The use and reuse of open data in low resource settings

Prof Brian Rappert, Michelle Wilmers, Dr Louise Bezuidenhout and Prof Cheryl Hodgkinson-Williams at the Centre for Innovation in Learning and Teaching, University of Cape Town

Earlier this year, the ROER4D Hub team invited Dr Louise Bezuidenhout (University of Exeter and University of Witwatersrand) and Prof Brian Rappert (University of Exeter) to present on a project “Beyond the Digital Divide: Sharing Data Across Developing and Developed Data” that is investigating how scientists in African countries use online resources and open data, and what factors constrain or encourage engagement with openness. In a follow-up interview, Sukaina Walji spoke to Louise about assumptions made about how scientists engage with open data, the practicalities for use of open data, understandings of openness, and ways in which scientists in developing contexts might be encouraged to participate in Open Science practices.

As ROER4D has recently launched the ROER4D Open Data Initiative we are interested in connecting with and learning from projects that engage with open data in developing contexts. The research undertaken by Louise and her colleagues is helping shed some light on some of the actual practices and circumstances that affect researchers who could potentially work with and benefit from open data and engage in Open Science practices.

Assumptions made about the use of open data

Louise’s research seeks to unpack key assumptions about how scientists undertaking biochemistry research in low resourced labs might use data. There is often an assumption made in open data discussions that the access to data equates with the ability to reuse it, yet Louise and the team questioned this “egalitarian assumption”. Such assumptions regarding use of open data are made in high income countries and driven forward from professionals who work in relatively high resource contexts. whereby more data available online lead to more re-use. However in a low resource context such as a poorly resourced science lab, access to open data does not necessarily mean that scientists would be able to use it.

Louise uses the term ‘data engagement’ covering generation, storage, dissemination and reusing thus engaging with online data as both producer and consumer. Louise’s research found that scientists in resource constrained African labs were reluctant to engage with open data practices not only because it was an additional thing to do, but spoke to very real concerns that they would be “scooped” – a concern that has been raised elsewhere but not as prominently as in these labs.
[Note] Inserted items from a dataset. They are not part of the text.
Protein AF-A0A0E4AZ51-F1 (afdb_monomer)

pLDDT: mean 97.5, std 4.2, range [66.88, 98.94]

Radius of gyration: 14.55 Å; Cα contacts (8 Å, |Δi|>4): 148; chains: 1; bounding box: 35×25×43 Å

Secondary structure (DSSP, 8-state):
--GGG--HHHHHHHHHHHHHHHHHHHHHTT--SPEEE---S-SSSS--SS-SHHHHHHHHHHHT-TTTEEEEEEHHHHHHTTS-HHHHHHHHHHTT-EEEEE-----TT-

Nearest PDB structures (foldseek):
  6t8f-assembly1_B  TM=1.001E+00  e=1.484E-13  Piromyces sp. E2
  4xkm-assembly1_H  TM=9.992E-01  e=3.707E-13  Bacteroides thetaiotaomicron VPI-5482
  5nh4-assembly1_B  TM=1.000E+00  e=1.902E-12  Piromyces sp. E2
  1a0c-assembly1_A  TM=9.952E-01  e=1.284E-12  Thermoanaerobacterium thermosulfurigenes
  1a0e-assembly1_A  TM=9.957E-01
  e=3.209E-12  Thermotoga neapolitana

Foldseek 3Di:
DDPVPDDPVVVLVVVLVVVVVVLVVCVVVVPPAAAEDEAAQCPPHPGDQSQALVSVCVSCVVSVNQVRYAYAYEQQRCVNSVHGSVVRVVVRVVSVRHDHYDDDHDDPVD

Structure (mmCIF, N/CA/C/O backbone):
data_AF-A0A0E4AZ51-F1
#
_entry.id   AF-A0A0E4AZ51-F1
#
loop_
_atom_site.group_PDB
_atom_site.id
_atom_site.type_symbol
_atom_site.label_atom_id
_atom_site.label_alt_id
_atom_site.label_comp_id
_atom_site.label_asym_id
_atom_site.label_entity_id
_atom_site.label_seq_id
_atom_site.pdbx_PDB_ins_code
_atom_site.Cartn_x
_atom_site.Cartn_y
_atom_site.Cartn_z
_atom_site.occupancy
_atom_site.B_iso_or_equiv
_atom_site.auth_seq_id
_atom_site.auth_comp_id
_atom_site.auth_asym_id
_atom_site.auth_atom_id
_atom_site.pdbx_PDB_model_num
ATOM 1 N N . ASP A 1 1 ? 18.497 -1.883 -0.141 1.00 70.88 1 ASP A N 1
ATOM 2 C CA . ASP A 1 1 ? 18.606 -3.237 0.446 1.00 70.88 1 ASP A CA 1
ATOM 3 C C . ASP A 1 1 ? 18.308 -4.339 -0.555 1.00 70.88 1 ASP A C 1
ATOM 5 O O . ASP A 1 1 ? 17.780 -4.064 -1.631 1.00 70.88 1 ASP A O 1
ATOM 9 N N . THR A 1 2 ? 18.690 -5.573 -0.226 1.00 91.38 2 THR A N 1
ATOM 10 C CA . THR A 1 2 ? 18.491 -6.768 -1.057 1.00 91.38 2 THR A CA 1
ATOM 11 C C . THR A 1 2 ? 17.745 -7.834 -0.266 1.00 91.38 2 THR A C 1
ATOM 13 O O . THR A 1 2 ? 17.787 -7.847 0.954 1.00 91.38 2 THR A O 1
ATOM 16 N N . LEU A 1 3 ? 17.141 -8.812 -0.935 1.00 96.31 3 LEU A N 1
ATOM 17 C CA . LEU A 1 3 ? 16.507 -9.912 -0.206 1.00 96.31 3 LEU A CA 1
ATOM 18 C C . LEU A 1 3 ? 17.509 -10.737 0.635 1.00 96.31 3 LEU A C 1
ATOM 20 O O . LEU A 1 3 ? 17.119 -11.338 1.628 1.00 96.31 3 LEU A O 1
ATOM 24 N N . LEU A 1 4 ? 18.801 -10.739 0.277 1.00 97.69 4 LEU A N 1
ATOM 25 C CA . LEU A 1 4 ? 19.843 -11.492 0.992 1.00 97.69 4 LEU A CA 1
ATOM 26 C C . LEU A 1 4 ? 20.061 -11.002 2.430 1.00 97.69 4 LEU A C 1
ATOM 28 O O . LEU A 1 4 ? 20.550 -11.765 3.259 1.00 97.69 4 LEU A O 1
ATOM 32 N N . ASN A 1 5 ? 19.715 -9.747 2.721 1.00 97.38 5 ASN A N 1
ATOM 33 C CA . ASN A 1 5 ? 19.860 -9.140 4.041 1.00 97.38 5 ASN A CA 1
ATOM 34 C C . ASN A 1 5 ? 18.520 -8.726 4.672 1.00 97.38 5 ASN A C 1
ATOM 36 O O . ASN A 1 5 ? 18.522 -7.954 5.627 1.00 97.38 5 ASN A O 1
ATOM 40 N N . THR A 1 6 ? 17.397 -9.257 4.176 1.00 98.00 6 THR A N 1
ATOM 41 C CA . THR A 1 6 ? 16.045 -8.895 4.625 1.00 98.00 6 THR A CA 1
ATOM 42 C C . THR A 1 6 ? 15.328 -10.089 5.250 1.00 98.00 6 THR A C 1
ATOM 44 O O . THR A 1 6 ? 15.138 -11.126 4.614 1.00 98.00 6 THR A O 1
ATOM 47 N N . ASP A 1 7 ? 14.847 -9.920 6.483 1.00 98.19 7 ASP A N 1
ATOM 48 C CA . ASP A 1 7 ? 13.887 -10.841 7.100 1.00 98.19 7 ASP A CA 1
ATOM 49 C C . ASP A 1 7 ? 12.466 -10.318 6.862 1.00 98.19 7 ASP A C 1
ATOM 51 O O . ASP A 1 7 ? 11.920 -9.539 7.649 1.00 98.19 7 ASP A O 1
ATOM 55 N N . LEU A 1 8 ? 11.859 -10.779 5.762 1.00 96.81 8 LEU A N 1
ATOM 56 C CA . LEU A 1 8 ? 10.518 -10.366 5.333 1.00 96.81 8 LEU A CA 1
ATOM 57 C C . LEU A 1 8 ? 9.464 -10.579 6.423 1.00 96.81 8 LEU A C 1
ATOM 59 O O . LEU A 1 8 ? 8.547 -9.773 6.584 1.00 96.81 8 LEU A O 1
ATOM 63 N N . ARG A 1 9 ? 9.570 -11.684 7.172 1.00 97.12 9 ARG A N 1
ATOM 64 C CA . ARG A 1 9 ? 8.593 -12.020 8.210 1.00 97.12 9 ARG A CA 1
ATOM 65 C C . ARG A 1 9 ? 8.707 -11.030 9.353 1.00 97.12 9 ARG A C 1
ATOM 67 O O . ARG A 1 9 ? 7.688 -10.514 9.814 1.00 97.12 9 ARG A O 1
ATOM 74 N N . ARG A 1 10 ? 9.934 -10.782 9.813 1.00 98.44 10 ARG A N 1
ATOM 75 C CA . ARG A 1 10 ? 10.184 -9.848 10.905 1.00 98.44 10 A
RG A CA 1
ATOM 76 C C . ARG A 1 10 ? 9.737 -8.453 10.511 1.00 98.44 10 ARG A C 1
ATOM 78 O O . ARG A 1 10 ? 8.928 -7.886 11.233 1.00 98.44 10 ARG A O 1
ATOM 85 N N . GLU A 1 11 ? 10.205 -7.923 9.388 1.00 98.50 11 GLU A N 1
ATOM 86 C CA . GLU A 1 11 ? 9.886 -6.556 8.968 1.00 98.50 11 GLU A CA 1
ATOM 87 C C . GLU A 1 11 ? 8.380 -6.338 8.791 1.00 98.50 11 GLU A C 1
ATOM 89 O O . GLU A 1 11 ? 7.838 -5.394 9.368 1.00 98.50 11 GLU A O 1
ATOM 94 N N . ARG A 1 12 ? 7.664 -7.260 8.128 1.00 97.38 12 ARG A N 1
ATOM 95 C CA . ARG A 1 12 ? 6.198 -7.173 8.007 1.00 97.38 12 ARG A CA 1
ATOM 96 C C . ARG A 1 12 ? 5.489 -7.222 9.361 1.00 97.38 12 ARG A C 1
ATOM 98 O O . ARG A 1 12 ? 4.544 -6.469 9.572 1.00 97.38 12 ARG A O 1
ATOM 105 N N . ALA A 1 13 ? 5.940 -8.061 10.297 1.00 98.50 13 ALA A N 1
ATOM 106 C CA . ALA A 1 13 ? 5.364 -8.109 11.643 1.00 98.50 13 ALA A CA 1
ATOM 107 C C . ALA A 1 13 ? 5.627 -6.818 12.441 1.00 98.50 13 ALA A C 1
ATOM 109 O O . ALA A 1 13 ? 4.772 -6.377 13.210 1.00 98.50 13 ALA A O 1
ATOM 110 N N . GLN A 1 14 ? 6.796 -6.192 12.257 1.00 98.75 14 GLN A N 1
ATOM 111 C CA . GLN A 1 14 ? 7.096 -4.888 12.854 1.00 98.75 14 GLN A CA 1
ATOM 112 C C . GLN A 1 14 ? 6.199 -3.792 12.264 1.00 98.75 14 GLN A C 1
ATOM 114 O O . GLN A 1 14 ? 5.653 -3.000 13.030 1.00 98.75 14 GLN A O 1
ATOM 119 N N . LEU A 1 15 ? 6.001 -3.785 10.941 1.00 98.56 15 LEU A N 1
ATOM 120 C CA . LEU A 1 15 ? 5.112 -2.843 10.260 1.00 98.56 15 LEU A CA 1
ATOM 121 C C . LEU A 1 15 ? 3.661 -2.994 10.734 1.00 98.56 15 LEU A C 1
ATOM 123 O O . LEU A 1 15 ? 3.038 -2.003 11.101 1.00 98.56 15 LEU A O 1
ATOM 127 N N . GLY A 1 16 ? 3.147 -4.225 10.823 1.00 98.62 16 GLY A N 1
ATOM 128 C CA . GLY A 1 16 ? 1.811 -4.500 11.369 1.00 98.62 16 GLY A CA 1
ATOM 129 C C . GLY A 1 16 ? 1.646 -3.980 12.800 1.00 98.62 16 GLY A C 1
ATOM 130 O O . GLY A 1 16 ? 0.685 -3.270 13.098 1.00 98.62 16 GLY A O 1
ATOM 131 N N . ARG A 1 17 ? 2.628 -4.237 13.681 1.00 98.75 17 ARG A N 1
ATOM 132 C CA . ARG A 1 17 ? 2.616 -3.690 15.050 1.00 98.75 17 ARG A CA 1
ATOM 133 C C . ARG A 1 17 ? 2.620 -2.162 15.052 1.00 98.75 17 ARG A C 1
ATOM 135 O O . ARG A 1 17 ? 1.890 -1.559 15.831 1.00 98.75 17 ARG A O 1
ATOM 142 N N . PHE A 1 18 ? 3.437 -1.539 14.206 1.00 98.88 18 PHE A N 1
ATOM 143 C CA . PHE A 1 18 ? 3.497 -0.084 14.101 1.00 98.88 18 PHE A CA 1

Underlying these concerns was a more basic set of issues: the scientists interviewed experienced many challenges in simply doing science. This was a result of a reliance on older equipment, practices necessitating sharing equipment between scientists, lack of access to research funds, water controls and other small systemic issues that together contribute to a slowing of research in developing countries. Yet these issues are seen as part and parcel of the environment. In these circumstances taking an ‘agile approach’ to open research and open data practices is unfeasible. Such constraints applied both to releasing data and also affected researchers ability to reuse data, despite having internet access and speciously not being on the wrong side of “digital divide”.
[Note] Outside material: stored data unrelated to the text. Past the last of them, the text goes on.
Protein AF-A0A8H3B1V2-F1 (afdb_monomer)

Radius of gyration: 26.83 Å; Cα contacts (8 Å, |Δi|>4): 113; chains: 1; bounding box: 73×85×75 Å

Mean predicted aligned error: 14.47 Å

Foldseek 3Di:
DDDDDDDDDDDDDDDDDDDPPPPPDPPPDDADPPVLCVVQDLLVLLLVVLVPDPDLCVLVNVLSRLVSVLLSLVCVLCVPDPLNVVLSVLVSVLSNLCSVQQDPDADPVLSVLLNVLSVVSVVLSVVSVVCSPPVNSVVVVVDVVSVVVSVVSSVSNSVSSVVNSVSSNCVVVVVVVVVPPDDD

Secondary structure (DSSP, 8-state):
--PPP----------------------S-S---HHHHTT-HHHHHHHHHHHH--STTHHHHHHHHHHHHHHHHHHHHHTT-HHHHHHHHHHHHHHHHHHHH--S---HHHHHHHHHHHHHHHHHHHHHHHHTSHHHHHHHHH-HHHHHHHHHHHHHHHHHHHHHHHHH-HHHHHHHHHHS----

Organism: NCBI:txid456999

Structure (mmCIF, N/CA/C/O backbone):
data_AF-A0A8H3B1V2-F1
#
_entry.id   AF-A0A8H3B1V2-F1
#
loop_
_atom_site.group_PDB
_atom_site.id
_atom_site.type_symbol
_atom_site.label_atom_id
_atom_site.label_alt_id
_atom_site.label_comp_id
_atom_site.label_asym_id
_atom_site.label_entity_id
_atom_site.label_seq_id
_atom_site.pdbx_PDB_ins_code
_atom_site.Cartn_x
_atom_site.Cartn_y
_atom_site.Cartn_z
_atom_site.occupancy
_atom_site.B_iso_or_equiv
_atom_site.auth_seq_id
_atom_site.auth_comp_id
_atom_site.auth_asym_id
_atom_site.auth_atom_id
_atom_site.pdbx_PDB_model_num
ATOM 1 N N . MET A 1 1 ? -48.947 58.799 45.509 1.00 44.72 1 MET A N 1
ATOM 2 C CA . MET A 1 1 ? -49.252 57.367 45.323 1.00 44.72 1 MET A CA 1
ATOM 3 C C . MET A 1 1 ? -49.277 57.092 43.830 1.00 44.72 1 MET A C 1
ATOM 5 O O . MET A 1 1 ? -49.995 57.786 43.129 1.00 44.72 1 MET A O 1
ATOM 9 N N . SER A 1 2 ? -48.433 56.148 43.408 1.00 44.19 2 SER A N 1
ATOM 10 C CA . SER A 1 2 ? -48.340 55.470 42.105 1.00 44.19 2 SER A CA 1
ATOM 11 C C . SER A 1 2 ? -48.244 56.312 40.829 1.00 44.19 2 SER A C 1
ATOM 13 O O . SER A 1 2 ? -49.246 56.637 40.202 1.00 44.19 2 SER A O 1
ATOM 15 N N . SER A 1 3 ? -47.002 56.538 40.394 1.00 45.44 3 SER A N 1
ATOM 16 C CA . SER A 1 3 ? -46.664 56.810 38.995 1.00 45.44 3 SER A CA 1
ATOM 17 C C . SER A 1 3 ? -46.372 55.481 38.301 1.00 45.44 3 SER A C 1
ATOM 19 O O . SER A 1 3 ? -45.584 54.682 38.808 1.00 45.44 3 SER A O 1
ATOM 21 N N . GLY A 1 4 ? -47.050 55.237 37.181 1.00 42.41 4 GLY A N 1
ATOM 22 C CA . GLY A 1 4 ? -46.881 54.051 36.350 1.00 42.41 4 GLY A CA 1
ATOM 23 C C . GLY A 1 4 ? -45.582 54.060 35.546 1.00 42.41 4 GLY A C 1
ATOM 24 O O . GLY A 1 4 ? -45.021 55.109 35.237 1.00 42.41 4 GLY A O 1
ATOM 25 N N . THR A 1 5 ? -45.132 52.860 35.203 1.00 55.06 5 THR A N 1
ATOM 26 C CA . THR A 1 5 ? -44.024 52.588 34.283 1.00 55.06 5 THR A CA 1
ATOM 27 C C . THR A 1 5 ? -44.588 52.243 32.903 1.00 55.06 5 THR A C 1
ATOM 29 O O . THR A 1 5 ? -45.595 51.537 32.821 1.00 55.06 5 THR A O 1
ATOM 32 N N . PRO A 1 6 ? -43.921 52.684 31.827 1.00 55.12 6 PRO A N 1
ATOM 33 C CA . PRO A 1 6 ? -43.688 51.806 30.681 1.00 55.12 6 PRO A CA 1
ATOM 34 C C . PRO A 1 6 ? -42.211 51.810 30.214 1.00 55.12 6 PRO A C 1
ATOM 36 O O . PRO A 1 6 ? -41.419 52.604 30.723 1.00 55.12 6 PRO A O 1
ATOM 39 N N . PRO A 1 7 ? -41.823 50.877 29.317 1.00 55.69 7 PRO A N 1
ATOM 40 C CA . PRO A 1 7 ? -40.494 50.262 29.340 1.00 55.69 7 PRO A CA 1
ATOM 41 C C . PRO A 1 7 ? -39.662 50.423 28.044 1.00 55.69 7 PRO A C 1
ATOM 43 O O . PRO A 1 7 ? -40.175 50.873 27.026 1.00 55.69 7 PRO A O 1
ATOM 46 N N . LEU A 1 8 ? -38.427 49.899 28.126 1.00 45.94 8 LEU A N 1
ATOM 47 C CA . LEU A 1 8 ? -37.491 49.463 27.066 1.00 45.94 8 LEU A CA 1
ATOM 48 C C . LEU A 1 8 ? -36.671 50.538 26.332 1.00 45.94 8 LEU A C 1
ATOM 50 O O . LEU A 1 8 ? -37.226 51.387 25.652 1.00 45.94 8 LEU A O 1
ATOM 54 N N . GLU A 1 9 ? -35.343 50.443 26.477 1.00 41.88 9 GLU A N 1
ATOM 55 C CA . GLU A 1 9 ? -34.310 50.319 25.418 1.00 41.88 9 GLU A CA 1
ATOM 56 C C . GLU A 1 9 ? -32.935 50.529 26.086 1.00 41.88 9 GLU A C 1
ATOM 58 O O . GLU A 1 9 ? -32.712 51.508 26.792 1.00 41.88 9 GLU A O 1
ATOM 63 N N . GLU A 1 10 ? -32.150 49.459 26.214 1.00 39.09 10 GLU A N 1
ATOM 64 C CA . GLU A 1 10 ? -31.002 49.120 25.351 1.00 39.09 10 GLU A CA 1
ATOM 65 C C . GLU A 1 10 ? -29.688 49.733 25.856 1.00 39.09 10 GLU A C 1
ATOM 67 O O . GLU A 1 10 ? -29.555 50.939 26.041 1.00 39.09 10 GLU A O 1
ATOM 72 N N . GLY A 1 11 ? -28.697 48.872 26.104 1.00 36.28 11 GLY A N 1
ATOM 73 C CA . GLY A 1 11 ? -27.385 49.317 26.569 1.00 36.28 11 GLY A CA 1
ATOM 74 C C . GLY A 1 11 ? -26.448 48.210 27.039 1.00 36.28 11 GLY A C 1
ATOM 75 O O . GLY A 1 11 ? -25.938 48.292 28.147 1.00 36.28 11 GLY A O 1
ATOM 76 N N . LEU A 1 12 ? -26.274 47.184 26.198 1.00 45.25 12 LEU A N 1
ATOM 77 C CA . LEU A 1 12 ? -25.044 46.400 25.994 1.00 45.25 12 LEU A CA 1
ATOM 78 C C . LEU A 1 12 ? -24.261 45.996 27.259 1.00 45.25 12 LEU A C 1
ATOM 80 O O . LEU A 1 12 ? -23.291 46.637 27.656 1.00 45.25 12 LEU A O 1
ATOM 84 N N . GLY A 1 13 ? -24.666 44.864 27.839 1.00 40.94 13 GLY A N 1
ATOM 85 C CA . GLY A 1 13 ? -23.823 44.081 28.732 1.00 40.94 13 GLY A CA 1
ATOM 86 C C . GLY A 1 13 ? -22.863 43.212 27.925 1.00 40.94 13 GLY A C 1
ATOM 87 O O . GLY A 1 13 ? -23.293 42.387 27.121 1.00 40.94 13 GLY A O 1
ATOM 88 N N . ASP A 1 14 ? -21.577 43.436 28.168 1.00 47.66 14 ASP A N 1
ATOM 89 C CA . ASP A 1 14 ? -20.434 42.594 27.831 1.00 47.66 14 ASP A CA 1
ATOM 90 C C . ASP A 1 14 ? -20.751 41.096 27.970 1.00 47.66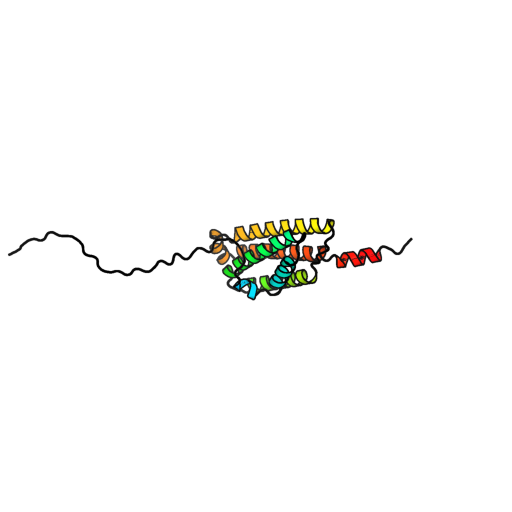 14 ASP A C 1
ATOM 92 O O . ASP A 1 14 ? -21.184 40.620 29.023 1.00 47.66 14 ASP A O 1
ATOM 96 N N . SER A 1 15 ? -20.515 40.334 26.909 1.00 48.78 15 SER A N 1
ATOM 97 C CA . SER A 1 15 ? -20.339 38.887 26.989 1.00 48.78 15 SER A CA 1
ATOM 98 C C . SER A 1 15 ? -19.391 38.463 25.883 1.00 48.78 15 SER A C 1
ATOM 100 O O . SER A 1 15 ? -19.777 38.218 24.742 1.00 48.78 15 SER A O 1
ATOM 102 N N . ASP A 1 16 ? -18.123 38.438 26.280 1.00 49.28 16 ASP A N 1
ATOM 103 C CA . ASP A 1 16 ? -17.063 37.593 25.757 1.00 49.28 16 ASP A CA 1
ATOM 104 C C . ASP A 1 16 ? -17.637 36.190 25.493 1.00 49.28 16 ASP A C 1
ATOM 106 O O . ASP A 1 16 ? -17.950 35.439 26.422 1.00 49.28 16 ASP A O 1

Understandings of openness

Another assumption is that all scientists have a similar understanding of what openness is. Louise mentioned that in comparison with understandings of openness in UK labs, her work with scientists in Africa showed very different understandings of openness. The research found that “open anything” was difficult to talk about, with “open data” an uncomfortable term for many. “Open Science” is often used as blanket term, but the term ‘Open Science’ was not well understood.

Researchers did comment on (not) having access to journal articles and open access issues with unhappiness about restricted access. However as many scientists needed access to niche journals, open access issues per se were not at the forefront. Similarly there was little awareness of altmetrics or social academic repositories such as

A capability approach to contextualise data engagement

Taking a capability lens to articulate to findings, the research team argue for a recontextualisation of the whole data engagement process. Rather than a straight line between access to resources and use in research, a capability approach identifies different environmental issues and the “conversion factors” to enable data engagement.

Louise contends that high income countries need to recognise these conversion factors while scientists in low income countries need to be comfortable to talk about constraints in their environment. Possible solutions include the availability of microcredit to deal with ongoing environmental issues and that giving researchers agency to solve some of these factors could see a massive surge in the use of open data.

In terms of awareness of open data and open access, the role of librarians is important. Scientists are not aware of what Open Science, open data and open access means and how to use open repositories. Issues about ownership needs to be addressed from contextual rather than a developed world perspective.